2) TONE ARMS (as below pictures) – Triceps extensions & bicep curls with dumbbells. 3 sets of 12 reps (3-5kg), then repeat until failure. Targets the ‘wing’ and front of the arm, perfect for strapless tops on holiday. Do not rest afterwards, rather go straight to the next exercise. Failure set: Plyo Press up.
3) FIRM CHEST (as below picture) – ‘Push-up with an added one-arm row’ builds strength, but also sculpts arms, chest, back and core. Creates muscle balance and strength, which firms the chest. Aim for 3 sets of 12 reps. Try this either with narrow hands, or as a one legged push up.
Do not rest afterwards, rather go straight to the next exercise.
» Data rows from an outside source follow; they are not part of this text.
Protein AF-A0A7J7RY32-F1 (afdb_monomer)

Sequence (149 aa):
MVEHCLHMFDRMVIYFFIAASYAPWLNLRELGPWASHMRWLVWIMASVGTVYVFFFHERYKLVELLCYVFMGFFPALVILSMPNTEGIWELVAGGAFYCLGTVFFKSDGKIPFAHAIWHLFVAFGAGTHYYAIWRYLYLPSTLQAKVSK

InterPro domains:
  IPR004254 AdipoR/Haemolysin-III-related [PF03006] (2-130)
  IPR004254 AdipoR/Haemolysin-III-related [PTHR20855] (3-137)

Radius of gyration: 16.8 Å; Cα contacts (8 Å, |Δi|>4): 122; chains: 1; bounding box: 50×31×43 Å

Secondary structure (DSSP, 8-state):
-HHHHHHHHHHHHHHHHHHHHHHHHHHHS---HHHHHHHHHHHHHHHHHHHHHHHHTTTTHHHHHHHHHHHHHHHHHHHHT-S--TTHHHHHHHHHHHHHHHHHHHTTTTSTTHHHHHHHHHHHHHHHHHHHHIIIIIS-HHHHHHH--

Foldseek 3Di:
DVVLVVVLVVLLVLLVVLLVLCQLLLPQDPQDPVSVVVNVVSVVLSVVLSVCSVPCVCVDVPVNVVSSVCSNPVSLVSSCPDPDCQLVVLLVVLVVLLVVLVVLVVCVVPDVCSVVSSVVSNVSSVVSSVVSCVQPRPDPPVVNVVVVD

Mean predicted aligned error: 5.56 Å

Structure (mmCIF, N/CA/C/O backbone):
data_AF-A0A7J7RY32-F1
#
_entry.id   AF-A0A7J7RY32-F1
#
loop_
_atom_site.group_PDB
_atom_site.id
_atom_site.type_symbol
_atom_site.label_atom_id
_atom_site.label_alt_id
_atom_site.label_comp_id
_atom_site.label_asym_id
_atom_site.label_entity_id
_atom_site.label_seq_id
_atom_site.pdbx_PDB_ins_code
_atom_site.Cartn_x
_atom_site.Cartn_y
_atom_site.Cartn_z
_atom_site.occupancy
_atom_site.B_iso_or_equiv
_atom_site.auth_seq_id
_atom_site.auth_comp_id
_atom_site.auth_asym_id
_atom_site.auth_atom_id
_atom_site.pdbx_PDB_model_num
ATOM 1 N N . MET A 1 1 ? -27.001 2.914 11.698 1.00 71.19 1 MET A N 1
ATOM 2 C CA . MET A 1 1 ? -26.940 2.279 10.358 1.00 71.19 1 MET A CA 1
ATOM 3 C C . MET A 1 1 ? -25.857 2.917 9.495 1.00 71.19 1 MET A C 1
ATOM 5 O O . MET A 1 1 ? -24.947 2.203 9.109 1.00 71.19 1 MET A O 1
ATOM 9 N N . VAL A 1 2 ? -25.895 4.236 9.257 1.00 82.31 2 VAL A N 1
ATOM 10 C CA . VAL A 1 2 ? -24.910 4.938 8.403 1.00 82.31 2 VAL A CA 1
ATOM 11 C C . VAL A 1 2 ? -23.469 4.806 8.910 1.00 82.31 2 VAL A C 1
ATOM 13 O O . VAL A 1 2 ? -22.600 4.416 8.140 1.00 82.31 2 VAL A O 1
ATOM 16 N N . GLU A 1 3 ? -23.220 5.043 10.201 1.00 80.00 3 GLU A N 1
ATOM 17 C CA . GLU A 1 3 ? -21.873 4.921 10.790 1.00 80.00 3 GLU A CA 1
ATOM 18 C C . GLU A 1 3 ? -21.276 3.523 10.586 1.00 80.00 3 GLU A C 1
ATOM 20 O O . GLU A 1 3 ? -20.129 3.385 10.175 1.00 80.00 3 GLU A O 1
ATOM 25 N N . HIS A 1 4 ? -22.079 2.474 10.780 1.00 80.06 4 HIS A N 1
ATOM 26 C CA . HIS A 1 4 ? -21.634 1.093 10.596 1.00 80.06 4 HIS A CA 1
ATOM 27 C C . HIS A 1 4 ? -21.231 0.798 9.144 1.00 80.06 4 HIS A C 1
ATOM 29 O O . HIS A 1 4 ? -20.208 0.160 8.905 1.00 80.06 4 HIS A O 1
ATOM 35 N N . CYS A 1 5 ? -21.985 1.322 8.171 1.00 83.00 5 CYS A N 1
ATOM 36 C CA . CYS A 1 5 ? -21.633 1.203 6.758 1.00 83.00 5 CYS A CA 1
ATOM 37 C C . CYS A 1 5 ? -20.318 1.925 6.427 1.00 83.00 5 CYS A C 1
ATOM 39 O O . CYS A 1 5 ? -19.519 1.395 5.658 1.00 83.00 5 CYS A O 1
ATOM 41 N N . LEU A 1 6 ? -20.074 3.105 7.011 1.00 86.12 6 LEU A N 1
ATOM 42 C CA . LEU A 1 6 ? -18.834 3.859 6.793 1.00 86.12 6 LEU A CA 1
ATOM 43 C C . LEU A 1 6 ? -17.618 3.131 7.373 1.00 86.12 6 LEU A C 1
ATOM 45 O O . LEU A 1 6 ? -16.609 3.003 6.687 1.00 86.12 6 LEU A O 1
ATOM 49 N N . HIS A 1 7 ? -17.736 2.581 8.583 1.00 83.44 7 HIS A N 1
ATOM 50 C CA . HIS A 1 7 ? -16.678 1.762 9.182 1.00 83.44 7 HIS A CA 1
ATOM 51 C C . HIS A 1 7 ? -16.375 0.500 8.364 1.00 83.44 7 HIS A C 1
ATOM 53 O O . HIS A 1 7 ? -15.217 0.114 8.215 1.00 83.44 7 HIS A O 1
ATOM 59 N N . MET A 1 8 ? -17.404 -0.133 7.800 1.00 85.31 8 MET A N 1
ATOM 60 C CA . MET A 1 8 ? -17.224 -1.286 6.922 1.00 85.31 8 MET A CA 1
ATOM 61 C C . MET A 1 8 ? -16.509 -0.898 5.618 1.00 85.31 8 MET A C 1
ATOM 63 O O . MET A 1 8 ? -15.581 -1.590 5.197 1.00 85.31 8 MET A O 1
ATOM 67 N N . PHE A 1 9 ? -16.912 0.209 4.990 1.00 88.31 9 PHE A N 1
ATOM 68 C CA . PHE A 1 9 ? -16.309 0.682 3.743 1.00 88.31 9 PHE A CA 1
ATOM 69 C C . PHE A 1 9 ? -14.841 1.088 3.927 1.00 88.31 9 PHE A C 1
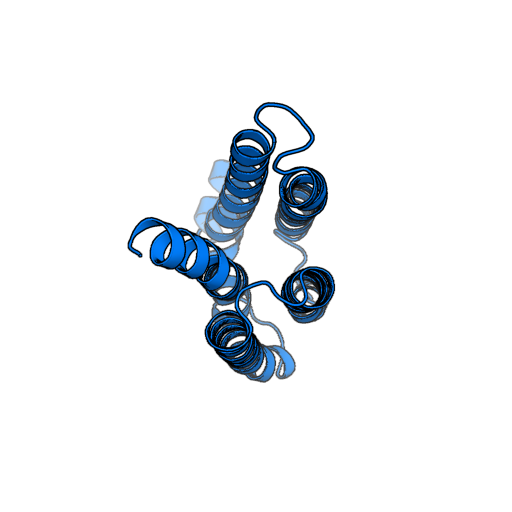ATOM 71 O O . PHE A 1 9 ? -14.002 0.729 3.101 1.00 88.31 9 PHE A O 1
ATOM 78 N N . ASP A 1 10 ? -14.519 1.755 5.038 1.00 87.69 10 ASP A N 1
ATOM 79 C CA . ASP A 1 10 ? -13.146 2.109 5.416 1.00 87.69 10 ASP A CA 1
ATOM 80 C C . ASP A 1 10 ? -12.234 0.874 5.487 1.00 87.69 10 ASP A C 1
ATOM 82 O O . ASP A 1 10 ? -11.107 0.894 5.010 1.00 87.69 10 ASP A O 1
ATOM 86 N N . ARG A 1 11 ? -12.736 -0.266 5.966 1.00 87.19 11 ARG A N 1
ATOM 87 C CA . ARG A 1 11 ? -11.956 -1.515 5.984 1.00 87.19 11 ARG A CA 1
ATOM 88 C C . ARG A 1 11 ? -11.835 -2.163 4.617 1.00 87.19 11 ARG A C 1
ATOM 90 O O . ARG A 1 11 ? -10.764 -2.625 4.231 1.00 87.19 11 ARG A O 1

Failure set: Bench dips
4) DEFINE ABS (as below pictures) – Six packs are made in the kitchen, but the following exercise will engage your core and shred your abs! ‘Plank lifts’ work the transverse abdominals – lift hips off the ground supporting your body weight on your forearms and feet. Keep your body as straight a possible, maintaining neutral spine and a tight core. Lower your body completely and lift back off, do these 15 times. Then hold until failure. Do not rest afterwards, rather go straight to the next exercise. Failure set: ’Runners’ (in a plank position with straight arms, alternate one leg at a time running on the spot).
5) TONE BUTT (as below pictures) – To make bikini bottoms look perky, these ‘dumbbell squats (with added shoulder press)’ are a great total-composition exercise. They sculpt the legs, butt, core and shoulders. 3 sets of 12 reps. Straight after your set perform as many jump squats as possible until failure (without dumbbells)! Do not rest afterwards, rather go straight to the next exercise.
Failure set: ’High Throw’ (squat down fully and jump up and throw a ball above you).
6) STRENGTHEN LEGS (as below picture) – This ‘lunge with oblique-twist’ strengthens the thighs, calves and butt, as well as the waist. 3 sets of 12 reps. Pulse in place for 10 seconds on each leg, or perform jumping lunges! Being the largest muscle group, this boosts the metabolism and burns more calories when at rest. Do not rest afterwards, rather go straight to the next exercise. Failure set: Bench hamstring lifts ( drive your hips as high as possible, keep movement slow and controlled).